Герой М. Горецкого Владимир З. дает объяснение причины возможного самоубийства. Она целиком соотносится с причиной самоубийства римского патриция из “Александрийских песен” М. Кузмина или И. Ивановой из “Дзвюх смярцей” М. Богдановича. Это – трагическая ирония, характерная для кризисных эпох, с фатальным ощущением драмы человеческого бытия, конфликта между личностью с ее надеждами – и неумолимой судьбой, когда все разумные намерения и стремления осуждены на исчезновение (из писем Владимира З.: “А ты здольны, ты зможаш пісаць, ты павінен працаваць, ты тое-гэта... Пасунь уперад, праслаў родную старонку. Нічога не маю я у сабе. А каб і геній быў я, – усё роўна. Навошта? Усё некалі будзе невядомым, усё цяперашняе згіне”; “Ты – вышэй звычайнага чалавека сваім духам, але дух твой цяжка хварэе, бо сам сабе дайшоў ты смерці ў філасофіі сваёй”).
Однако произведение М. Горецкого построено таким образом, что так до конца остается неясным, что же случилось с Владимиром З. Знакомство с Ядей К., слова “ідзём долю каваць за моры, акіяны” дают надежду на лучшее, как и само очень символичное название рассказа – “Рунь”.
Наиболее полное, страшное воплощение тема самоубийства у М. Горецкого получила в “драматическом образке” “Антон”. Автор натуралистично описывает сцену самоубийства: “Высока падняўшы галаву, водзіць касою сабе па горле, перш тупым бокам; рука трасецца, увесь ён калоціца; перавярнуў касу і шмуляе па глотцы... Кроў чырвона-чорная палілася цурочкамі па жупане.
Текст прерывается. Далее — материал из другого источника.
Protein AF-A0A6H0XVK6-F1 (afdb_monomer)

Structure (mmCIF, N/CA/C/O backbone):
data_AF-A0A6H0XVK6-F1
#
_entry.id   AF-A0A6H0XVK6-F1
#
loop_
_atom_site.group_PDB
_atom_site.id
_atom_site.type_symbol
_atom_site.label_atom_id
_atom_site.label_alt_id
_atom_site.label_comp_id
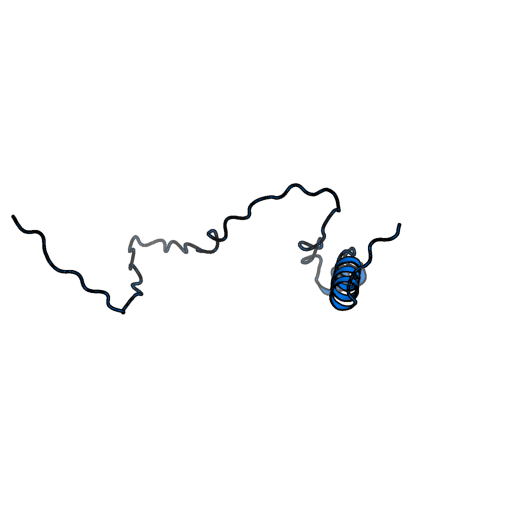_atom_site.label_asym_id
_atom_site.label_entity_id
_atom_site.label_seq_id
_atom_site.pdbx_PDB_ins_code
_atom_site.Cartn_x
_atom_site.Cartn_y
_atom_site.Cartn_z
_atom_site.occupancy
_atom_site.B_iso_or_equiv
_atom_site.auth_seq_id
_atom_site.auth_comp_id
_atom_site.auth_asym_id
_atom_site.auth_atom_id
_atom_site.pdbx_PDB_model_num
ATOM 1 N N . MET A 1 1 ? -2.744 -9.592 -29.866 1.00 76.75 1 MET A N 1
ATOM 2 C CA . MET A 1 1 ? -1.550 -10.246 -29.277 1.00 76.75 1 MET A CA 1
ATOM 3 C C . MET A 1 1 ? -1.555 -10.144 -27.754 1.00 76.75 1 MET A C 1
ATOM 5 O O . MET A 1 1 ? -1.860 -9.068 -27.248 1.00 76.75 1 MET A O 1
ATOM 9 N N . PRO A 1 2 ? -1.171 -11.203 -27.017 1.00 84.31 2 PRO A N 1
ATOM 10 C CA . PRO A 1 2 ? -0.857 -11.093 -25.595 1.00 84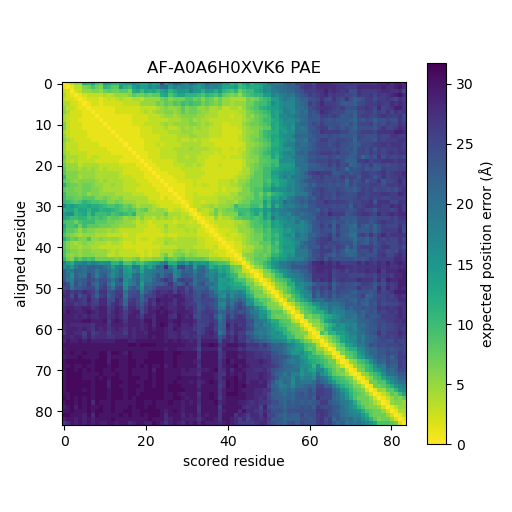.31 2 PRO A CA 1
ATOM 11 C C . PRO A 1 2 ? 0.415 -10.257 -25.384 1.00 84.31 2 PRO A C 1
ATOM 13 O O . PRO A 1 2 ? 1.368 -10.335 -26.157 1.00 84.31 2 PRO A O 1
ATOM 16 N N . SER A 1 3 ? 0.447 -9.461 -24.314 1.00 88.12 3 SER A N 1
ATOM 17 C CA . SER A 1 3 ? 1.641 -8.689 -23.956 1.00 88.12 3 SER A CA 1
ATOM 18 C C . SER A 1 3 ? 2.769 -9.634 -23.530 1.00 88.12 3 SER A C 1
ATOM 20 O O . SER A 1 3 ? 2.635 -10.371 -22.548 1.00 88.12 3 SER A O 1
ATOM 22 N N . HIS A 1 4 ? 3.901 -9.587 -24.234 1.00 91.88 4 HIS A N 1
ATOM 23 C CA . HIS A 1 4 ? 5.095 -10.332 -23.850 1.00 91.88 4 HIS A CA 1
ATOM 24 C C . HIS A 1 4 ? 5.776 -9.633 -22.663 1.00 91.88 4 HIS A C 1
ATOM 26 O O . HIS A 1 4 ? 6.390 -8.578 -22.802 1.00 91.88 4 HIS A O 1
ATOM 32 N N . LYS A 1 5 ? 5.611 -10.191 -21.457 1.00 93.00 5 LYS A N 1
ATOM 33 C CA . LYS A 1 5 ? 6.207 -9.669 -20.216 1.00 93.00 5 LYS A CA 1
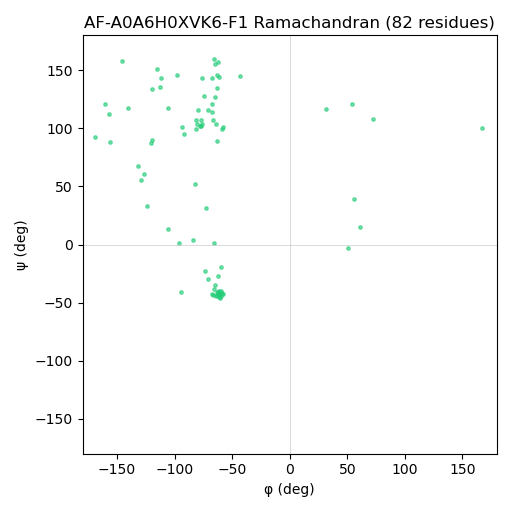ATOM 34 C C . LYS A 1 5 ? 7.278 -10.616 -19.692 1.00 93.00 5 LYS A C 1
ATOM 36 O O . LYS A 1 5 ? 7.091 -11.835 -19.702 1.00 93.00 5 LYS A O 1
ATOM 41 N N . THR A 1 6 ? 8.343 -10.047 -19.135 1.00 96.56 6 THR A N 1
ATOM 42 C CA . THR A 1 6 ? 9.408 -10.810 -18.472 1.00 96.56 6 THR A CA 1
ATOM 43 C C . THR A 1 6 ? 8.892 -11.537 -17.225 1.00 96.56 6 THR A C 1
ATOM 45 O O . THR A 1 6 ? 7.917 -11.124 -16.586 1.00 96.56 6 THR A O 1
ATOM 48 N N . PHE A 1 7 ? 9.571 -12.619 -16.836 1.00 95.81 7 PHE A N 1
ATOM 49 C CA . PHE A 1 7 ? 9.209 -13.421 -15.663 1.00 95.81 7 PHE A CA 1
ATOM 50 C C . PHE A 1 7 ? 9.214 -12.610 -14.358 1.00 95.81 7 PHE A C 1
ATOM 52 O O . PHE A 1 7 ? 8.273 -12.696 -13.571 1.00 95.81 7 PHE A O 1
ATOM 59 N N . ARG A 1 8 ? 10.214 -11.738 -14.169 1.00 96.06 8 ARG A N 1
ATOM 60 C CA . ARG A 1 8 ? 10.296 -10.840 -13.004 1.00 96.06 8 ARG A CA 1
ATOM 61 C C . ARG A 1 8 ? 9.064 -9.937 -12.894 1.00 96.06 8 ARG A C 1
ATOM 63 O O . ARG A 1 8 ? 8.521 -9.764 -11.804 1.00 96.06 8 ARG A O 1
ATOM 70 N N . THR A 1 9 ? 8.588 -9.391 -14.013 1.00 95.12 9 THR A N 1
ATOM 71 C CA . THR A 1 9 ? 7.370 -8.568 -14.040 1.00 95.12 9 THR A CA 1
ATOM 72 C C . THR A 1 9 ? 6.137 -9.400 -13.705 1.00 95.12 9 THR A C 1
ATOM 74 O O . THR A 1 9 ? 5.325 -8.978 -12.885 1.00 95.12 9 THR A O 1
ATOM 77 N N . LYS A 1 10 ? 6.021 -10.613 -14.255 1.00 94.94 10 LYS A N 1
ATOM 78 C CA . LYS A 1 10 ? 4.919 -11.537 -13.934 1.00 94.94 10 LYS A CA 1
ATOM 79 C C . LYS A 1 10 ? 4.879 -11.887 -12.443 1.00 94.94 10 LYS A C 1
ATOM 81 O O . LYS A 1 10 ? 3.817 -11.807 -11.835 1.00 94.94 10 LYS A O 1
ATOM 86 N N . GLN A 1 11 ? 6.025 -12.183 -11.828 1.00 96.44 11 GLN A N 1
ATOM 87 C CA . GLN A 1 11 ? 6.111 -12.443 -10.387 1.00 96.44 11 GLN A CA 1
ATOM 88 C C . GLN A 1 11 ? 5.673 -11.239 -9.545 1.00 96.44 11 GLN A C 1
ATOM 90 O O . GLN A 1 11 ? 4.900 -11.395 -8.596 1.00 96.44 11 GLN A O 1
ATOM 95 N N . LYS A 1 12 ? 6.130 -10.030 -9.898 1.00 93.94 12 LYS A N 1
ATOM 96 C CA . LYS A 1 12 ? 5.728 -8.792 -9.212 1.00 93.94 12 LYS A CA 1
ATOM 97 C C . LYS A 1 12 ? 4.218 -8.565 -9.305 1.00 93.94 12 LYS A C 1
ATOM 99 O O . LYS A 1 12 ? 3.585 -8.295 -8.286 1.00 93.94 12 LYS A O 1
ATOM 104 N N . LEU A 1 13 ? 3.640 -8.733 -10.495 1.00 92.31 13 LEU A N 1
ATOM 105 C CA . LEU A 1 13 ? 2.198 -8.599 -10.720 1.00 92.31 13 LEU A CA 1
ATOM 106 C C . LEU A 1 13 ? 1.402 -9.649 -9.934 1.00 92.31 13 LEU A C 1
ATOM 108 O O . LEU A 1 13 ? 0.437 -9.301 -9.258 1.00 92.31 13 LEU A O 1
ATOM 112 N N . ALA A 1 14 ? 1.852 -10.905 -9.932 1.00 93.44 14 ALA A N 1
ATOM 113 C CA . ALA A 1 14 ? 1.220 -11.973 -9.163 1.00 93.44 14 ALA A CA 1
ATOM 114 C C . ALA A 1 14 ? 1.266 -11.700 -7.648 1.00 93.44 14 ALA A C 1
ATOM 116 O O . ALA A 1 14 ? 0.277 -11.910 -6.944 1.00 93.44 14 ALA A O 1
ATOM 117 N N . LYS A 1 15 ? 2.389 -11.185 -7.126 1.00 94.12 15 LYS A N 1
ATOM 118 C CA . LYS A 1 15 ? 2.505 -10.785 -5.714 1.00 94.12 15 LYS A CA 1
ATOM 119 C C . LYS A 1 15 ? 1.563 -9.627 -5.381 1.00 94.12 15 LYS A C 1
ATOM 121 O O . LYS A 1 15 ? 0.871 -9.692 -4.368 1.00 94.12 15 LYS A O 1
ATOM 126 N N . ALA A 1 16 ? 1.499 -8.609 -6.238 1.00 90.31 16 ALA A N 1
ATOM 127 C CA . ALA A 1 16 ? 0.606 -7.467 -6.054 1.00 90.31 16 ALA A CA 1
ATOM 128 C C . ALA A 1 16 ? -0.873 -7.892 -6.046 1.00 90.31 16 ALA A C 1
ATOM 130 O O . ALA A 1 16 ? -1.630 -7.4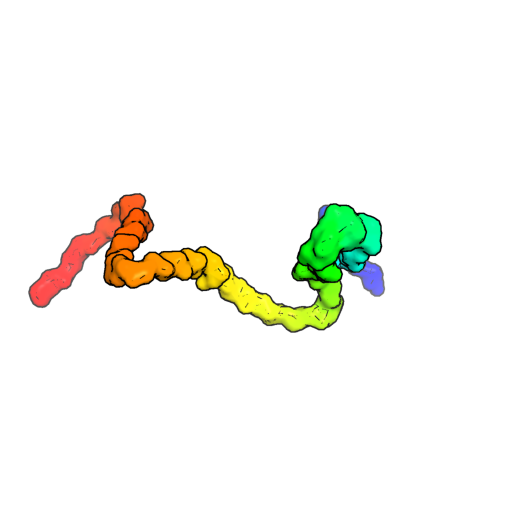73 -5.171 1.00 90.31 16 ALA A O 1
ATOM 131 N N . GLN A 1 17 ? -1.269 -8.796 -6.948 1.00 91.12 17 GLN A N 1
ATOM 132 C CA . GLN A 1 17 ? -2.613 -9.385 -6.959 1.00 91.12 17 GLN A CA 1
ATOM 133 C C . GLN A 1 17 ? -2.906 -10.165 -5.671 1.00 91.12 17 GLN A C 1
ATOM 135 O O . GLN A 1 17 ? -3.981 -10.026 -5.091 1.00 91.12 17 GLN A O 1
ATOM 140 N N . LYS A 1 18 ? -1.942 -10.950 -5.170 1.00 91.88 18 LYS A N 1
ATOM 141 C CA . LYS A 1 18 ? -2.105 -11.704 -3.916 1.00 91.88 18 LYS A CA 1
ATOM 142 C C . LYS A 1 18 ? -2.258 -10.802 -2.688 1.00 91.88 18 LYS A C 1
ATOM 144 O O . LYS A 1 18 ? -3.005 -11.167 -1.789 1.00 91.88 18 LYS A O 1
ATOM 149 N N . GLN A 1 19 ? -1.591 -9.651 -2.646 1.00 91.75 19 GLN A N 1
ATOM 150 C CA . GLN A 1 19 ? -1.668 -8.704 -1.524 1.00 91.75 19 GLN A CA 1
ATOM 151 C C . GLN A 1 19 ? -2.989 -7.923 -1.472 1.00 91.75 19 GLN A C 1
ATOM 153 O O . GLN A 1 19 ? -3.383 -7.445 -0.407 1.00 91.75 19 GLN A O 1
ATOM 158 N N . ASN A 1 20 ? -3.688 -7.796 -2.599 1.00 92.25 20 ASN A N 1
ATOM 159 C CA . ASN A 1 20 ? -4.904 -6.997 -2.719 1.00 92.25 20 ASN A CA 1
ATOM 160 C C . ASN A 1 20 ? -6.166 -7.737 -2.231 1.00 92.25 20 ASN A C 1
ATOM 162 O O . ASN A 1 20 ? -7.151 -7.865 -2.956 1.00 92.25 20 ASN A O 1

Выкаціў вочы, патроху схіляецца набок; каса валіцца, абпэцканая у кроў. Белы-белы, дзе няма крыві, ляжыць і стогне. Ліцо сказілася ад мукі. Кроў цячэ... Многа крыві... Яна патроху чарнее і запякаецца на сонцы, хоць яно ужо на захадзе”. В произведении называются и возможные причины самоубийства Антона Жабона: “Адны шукаюць IX у незадаволенасці самагубцы сваім бацькам, лесніком тутэйшых папоў, п’яніцаю і гулякам, другія гавораць аб хваравітай набожнасці пакойнага і яго цягаценню да ўсяго таёмнага; доктар знайшоў у мазгу невялікія заломы; дзед і прадзед Жабона – алкаголікі; Антон Ж. гарэлку не ўжываў; жыў у беднаце, не ўсягды маючы хлеба”. Символично, что причины эти обсуждают польский публицист, московский демократ и белорусский автор, а главная тема их беседы – белорусская литература и новый тип человека, сознание типа “нового белоруса” в ней.
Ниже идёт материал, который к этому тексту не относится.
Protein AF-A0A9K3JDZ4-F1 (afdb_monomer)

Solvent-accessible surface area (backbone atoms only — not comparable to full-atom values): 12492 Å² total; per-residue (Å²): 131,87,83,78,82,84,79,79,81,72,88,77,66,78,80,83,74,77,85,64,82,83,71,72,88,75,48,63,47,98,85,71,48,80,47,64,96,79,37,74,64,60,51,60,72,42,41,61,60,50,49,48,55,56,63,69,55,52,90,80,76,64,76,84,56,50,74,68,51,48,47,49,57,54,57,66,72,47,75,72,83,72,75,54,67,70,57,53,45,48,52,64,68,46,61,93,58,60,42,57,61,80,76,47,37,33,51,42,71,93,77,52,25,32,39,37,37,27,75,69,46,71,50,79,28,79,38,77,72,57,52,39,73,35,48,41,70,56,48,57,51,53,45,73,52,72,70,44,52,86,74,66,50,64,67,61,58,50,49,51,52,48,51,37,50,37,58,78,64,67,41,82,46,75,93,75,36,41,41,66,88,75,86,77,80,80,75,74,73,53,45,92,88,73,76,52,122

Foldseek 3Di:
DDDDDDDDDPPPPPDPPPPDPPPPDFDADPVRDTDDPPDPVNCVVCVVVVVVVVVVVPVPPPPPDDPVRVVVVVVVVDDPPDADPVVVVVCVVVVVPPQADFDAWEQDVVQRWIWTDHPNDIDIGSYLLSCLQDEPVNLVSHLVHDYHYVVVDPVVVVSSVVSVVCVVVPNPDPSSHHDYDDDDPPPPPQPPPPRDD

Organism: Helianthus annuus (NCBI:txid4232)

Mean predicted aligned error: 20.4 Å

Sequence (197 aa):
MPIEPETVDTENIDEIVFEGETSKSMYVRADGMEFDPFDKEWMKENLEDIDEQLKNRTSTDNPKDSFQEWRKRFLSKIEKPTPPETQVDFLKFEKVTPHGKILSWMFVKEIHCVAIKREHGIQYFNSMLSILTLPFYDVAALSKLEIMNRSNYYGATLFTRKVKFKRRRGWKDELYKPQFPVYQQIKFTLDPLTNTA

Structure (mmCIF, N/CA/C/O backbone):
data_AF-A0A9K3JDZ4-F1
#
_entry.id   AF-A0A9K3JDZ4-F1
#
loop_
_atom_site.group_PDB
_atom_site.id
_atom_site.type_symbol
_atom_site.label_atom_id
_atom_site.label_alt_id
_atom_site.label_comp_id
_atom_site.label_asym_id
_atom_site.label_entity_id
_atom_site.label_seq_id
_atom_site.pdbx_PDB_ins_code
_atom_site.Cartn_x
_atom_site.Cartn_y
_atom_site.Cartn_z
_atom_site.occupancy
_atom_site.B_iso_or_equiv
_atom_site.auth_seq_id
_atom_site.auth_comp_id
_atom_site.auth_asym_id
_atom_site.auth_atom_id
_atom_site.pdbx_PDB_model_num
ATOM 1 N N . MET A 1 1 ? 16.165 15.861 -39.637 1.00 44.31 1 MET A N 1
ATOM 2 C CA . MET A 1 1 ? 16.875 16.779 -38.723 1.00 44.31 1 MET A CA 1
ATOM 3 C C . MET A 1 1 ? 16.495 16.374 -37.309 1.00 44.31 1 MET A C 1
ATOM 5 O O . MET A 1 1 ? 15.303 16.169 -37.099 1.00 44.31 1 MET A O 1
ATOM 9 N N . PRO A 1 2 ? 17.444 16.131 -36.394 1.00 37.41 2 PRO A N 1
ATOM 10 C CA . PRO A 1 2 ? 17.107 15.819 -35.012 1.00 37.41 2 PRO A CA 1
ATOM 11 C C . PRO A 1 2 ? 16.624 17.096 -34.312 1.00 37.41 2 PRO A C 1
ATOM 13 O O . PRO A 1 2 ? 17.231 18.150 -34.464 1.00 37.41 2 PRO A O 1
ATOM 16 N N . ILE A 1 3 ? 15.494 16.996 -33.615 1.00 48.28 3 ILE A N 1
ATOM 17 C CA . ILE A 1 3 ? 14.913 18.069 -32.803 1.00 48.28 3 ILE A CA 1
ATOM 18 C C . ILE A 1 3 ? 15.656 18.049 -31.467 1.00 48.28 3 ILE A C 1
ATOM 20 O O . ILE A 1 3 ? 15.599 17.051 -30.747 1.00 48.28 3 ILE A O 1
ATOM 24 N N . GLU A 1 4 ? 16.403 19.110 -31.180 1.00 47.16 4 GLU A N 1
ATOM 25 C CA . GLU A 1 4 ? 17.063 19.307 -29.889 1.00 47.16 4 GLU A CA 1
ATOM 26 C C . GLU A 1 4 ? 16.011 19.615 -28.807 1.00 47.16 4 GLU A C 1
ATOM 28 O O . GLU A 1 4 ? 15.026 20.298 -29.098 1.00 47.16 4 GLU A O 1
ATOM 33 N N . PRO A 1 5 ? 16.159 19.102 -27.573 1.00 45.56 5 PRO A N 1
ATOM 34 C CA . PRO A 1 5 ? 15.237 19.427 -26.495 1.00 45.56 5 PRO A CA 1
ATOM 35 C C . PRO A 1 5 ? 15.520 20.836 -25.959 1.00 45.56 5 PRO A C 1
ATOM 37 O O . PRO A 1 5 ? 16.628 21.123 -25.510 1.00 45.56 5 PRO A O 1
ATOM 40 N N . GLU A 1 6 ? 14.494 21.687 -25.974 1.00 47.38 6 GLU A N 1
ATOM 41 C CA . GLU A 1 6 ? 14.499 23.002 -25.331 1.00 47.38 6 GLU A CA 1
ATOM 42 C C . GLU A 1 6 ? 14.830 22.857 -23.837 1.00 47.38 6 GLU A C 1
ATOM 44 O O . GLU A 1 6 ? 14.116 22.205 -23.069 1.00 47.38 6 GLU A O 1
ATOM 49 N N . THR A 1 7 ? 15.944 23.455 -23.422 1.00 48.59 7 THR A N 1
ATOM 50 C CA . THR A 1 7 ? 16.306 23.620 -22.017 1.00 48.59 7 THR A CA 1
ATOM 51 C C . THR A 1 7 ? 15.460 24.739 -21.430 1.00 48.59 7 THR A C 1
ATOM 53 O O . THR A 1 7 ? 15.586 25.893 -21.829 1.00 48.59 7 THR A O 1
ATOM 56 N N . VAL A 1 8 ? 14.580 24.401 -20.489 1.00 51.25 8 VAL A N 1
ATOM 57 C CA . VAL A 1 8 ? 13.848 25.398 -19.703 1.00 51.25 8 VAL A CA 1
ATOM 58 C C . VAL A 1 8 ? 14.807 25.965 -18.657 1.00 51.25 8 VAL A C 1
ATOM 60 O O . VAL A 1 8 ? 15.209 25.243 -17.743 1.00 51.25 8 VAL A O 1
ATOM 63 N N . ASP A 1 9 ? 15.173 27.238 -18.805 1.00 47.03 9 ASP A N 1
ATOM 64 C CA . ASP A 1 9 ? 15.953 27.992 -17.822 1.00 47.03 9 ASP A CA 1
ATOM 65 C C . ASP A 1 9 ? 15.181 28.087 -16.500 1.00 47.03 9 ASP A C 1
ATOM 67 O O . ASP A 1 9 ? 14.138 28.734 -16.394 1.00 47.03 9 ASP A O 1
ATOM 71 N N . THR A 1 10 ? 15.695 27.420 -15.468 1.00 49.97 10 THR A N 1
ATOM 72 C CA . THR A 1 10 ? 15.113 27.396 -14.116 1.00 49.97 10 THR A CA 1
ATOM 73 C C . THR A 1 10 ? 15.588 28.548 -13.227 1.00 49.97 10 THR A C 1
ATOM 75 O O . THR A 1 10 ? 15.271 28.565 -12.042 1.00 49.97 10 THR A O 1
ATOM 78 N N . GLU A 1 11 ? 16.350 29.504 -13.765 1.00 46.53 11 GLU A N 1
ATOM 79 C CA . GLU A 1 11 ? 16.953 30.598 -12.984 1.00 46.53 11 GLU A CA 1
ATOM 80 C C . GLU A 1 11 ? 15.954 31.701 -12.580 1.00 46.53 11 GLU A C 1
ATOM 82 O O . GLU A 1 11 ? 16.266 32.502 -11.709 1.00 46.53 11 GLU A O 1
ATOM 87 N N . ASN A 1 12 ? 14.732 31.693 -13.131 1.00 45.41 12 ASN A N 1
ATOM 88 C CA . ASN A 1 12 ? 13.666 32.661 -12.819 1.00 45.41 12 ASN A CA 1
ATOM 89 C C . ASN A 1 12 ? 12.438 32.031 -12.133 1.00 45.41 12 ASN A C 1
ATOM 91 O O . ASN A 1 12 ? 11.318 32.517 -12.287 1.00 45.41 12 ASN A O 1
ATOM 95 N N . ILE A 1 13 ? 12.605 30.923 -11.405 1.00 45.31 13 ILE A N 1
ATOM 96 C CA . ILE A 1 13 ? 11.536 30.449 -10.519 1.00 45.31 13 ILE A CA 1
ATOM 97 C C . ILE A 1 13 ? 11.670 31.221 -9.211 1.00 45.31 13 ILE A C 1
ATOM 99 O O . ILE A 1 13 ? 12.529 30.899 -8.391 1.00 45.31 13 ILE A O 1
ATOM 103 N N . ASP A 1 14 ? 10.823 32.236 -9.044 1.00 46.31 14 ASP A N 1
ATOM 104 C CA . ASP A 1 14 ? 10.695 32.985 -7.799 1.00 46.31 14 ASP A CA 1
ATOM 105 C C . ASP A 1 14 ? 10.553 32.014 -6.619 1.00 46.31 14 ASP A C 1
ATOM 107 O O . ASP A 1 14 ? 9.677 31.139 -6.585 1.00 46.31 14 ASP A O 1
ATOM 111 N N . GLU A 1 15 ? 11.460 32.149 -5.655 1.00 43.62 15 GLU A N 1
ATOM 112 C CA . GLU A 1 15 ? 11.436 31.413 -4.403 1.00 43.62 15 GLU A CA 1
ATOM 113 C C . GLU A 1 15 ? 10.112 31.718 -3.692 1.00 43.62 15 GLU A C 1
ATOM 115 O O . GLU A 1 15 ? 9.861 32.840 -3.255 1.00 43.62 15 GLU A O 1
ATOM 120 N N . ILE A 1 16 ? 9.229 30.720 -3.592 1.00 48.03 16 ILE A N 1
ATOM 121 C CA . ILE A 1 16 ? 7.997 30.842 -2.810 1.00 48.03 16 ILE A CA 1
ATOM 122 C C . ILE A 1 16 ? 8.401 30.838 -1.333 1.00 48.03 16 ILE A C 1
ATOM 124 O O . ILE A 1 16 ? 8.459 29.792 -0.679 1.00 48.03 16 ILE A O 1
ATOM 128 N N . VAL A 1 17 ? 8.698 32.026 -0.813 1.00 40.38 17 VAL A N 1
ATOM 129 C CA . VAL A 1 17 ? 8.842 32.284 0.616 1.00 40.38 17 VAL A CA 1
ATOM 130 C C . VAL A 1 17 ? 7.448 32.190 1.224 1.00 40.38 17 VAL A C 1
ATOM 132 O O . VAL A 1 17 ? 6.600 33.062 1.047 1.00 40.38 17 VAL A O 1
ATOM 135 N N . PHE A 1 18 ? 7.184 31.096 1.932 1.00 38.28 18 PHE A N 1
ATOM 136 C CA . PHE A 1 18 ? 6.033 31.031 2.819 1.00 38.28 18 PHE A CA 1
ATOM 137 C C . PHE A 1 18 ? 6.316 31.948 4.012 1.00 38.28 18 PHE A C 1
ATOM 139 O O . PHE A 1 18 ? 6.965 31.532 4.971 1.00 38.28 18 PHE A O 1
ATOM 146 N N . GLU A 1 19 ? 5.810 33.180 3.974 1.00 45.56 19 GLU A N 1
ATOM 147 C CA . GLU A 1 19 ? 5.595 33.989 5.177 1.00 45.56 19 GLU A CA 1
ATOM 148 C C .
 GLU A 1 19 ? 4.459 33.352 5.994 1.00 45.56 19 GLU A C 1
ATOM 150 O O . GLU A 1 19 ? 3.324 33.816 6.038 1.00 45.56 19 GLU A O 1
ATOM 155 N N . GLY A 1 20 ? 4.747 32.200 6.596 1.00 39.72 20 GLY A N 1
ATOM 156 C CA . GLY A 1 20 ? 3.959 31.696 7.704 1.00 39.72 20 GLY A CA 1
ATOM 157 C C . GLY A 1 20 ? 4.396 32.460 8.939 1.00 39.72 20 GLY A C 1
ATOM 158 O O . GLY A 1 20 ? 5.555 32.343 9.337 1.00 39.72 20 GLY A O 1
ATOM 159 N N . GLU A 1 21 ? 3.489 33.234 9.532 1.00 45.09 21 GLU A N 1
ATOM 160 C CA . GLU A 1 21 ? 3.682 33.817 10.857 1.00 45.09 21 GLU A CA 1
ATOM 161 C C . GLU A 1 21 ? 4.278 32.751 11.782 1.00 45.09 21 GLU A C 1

Нет смысла доказывать актуальность этих рассуждений для нашего времени, уже более чем через 80 лет после написания произведения М. Горецким (датируется 1914 г.), когда мы становимся свидетелями если не добровольного самоуничтожения, то, по меньшей мере, самоуничижения целой нации – нации белорусской.
И все же хочется довериться М. Горецкому, который заканчивает свое произведение о самоубийстве словом “Жыць!”.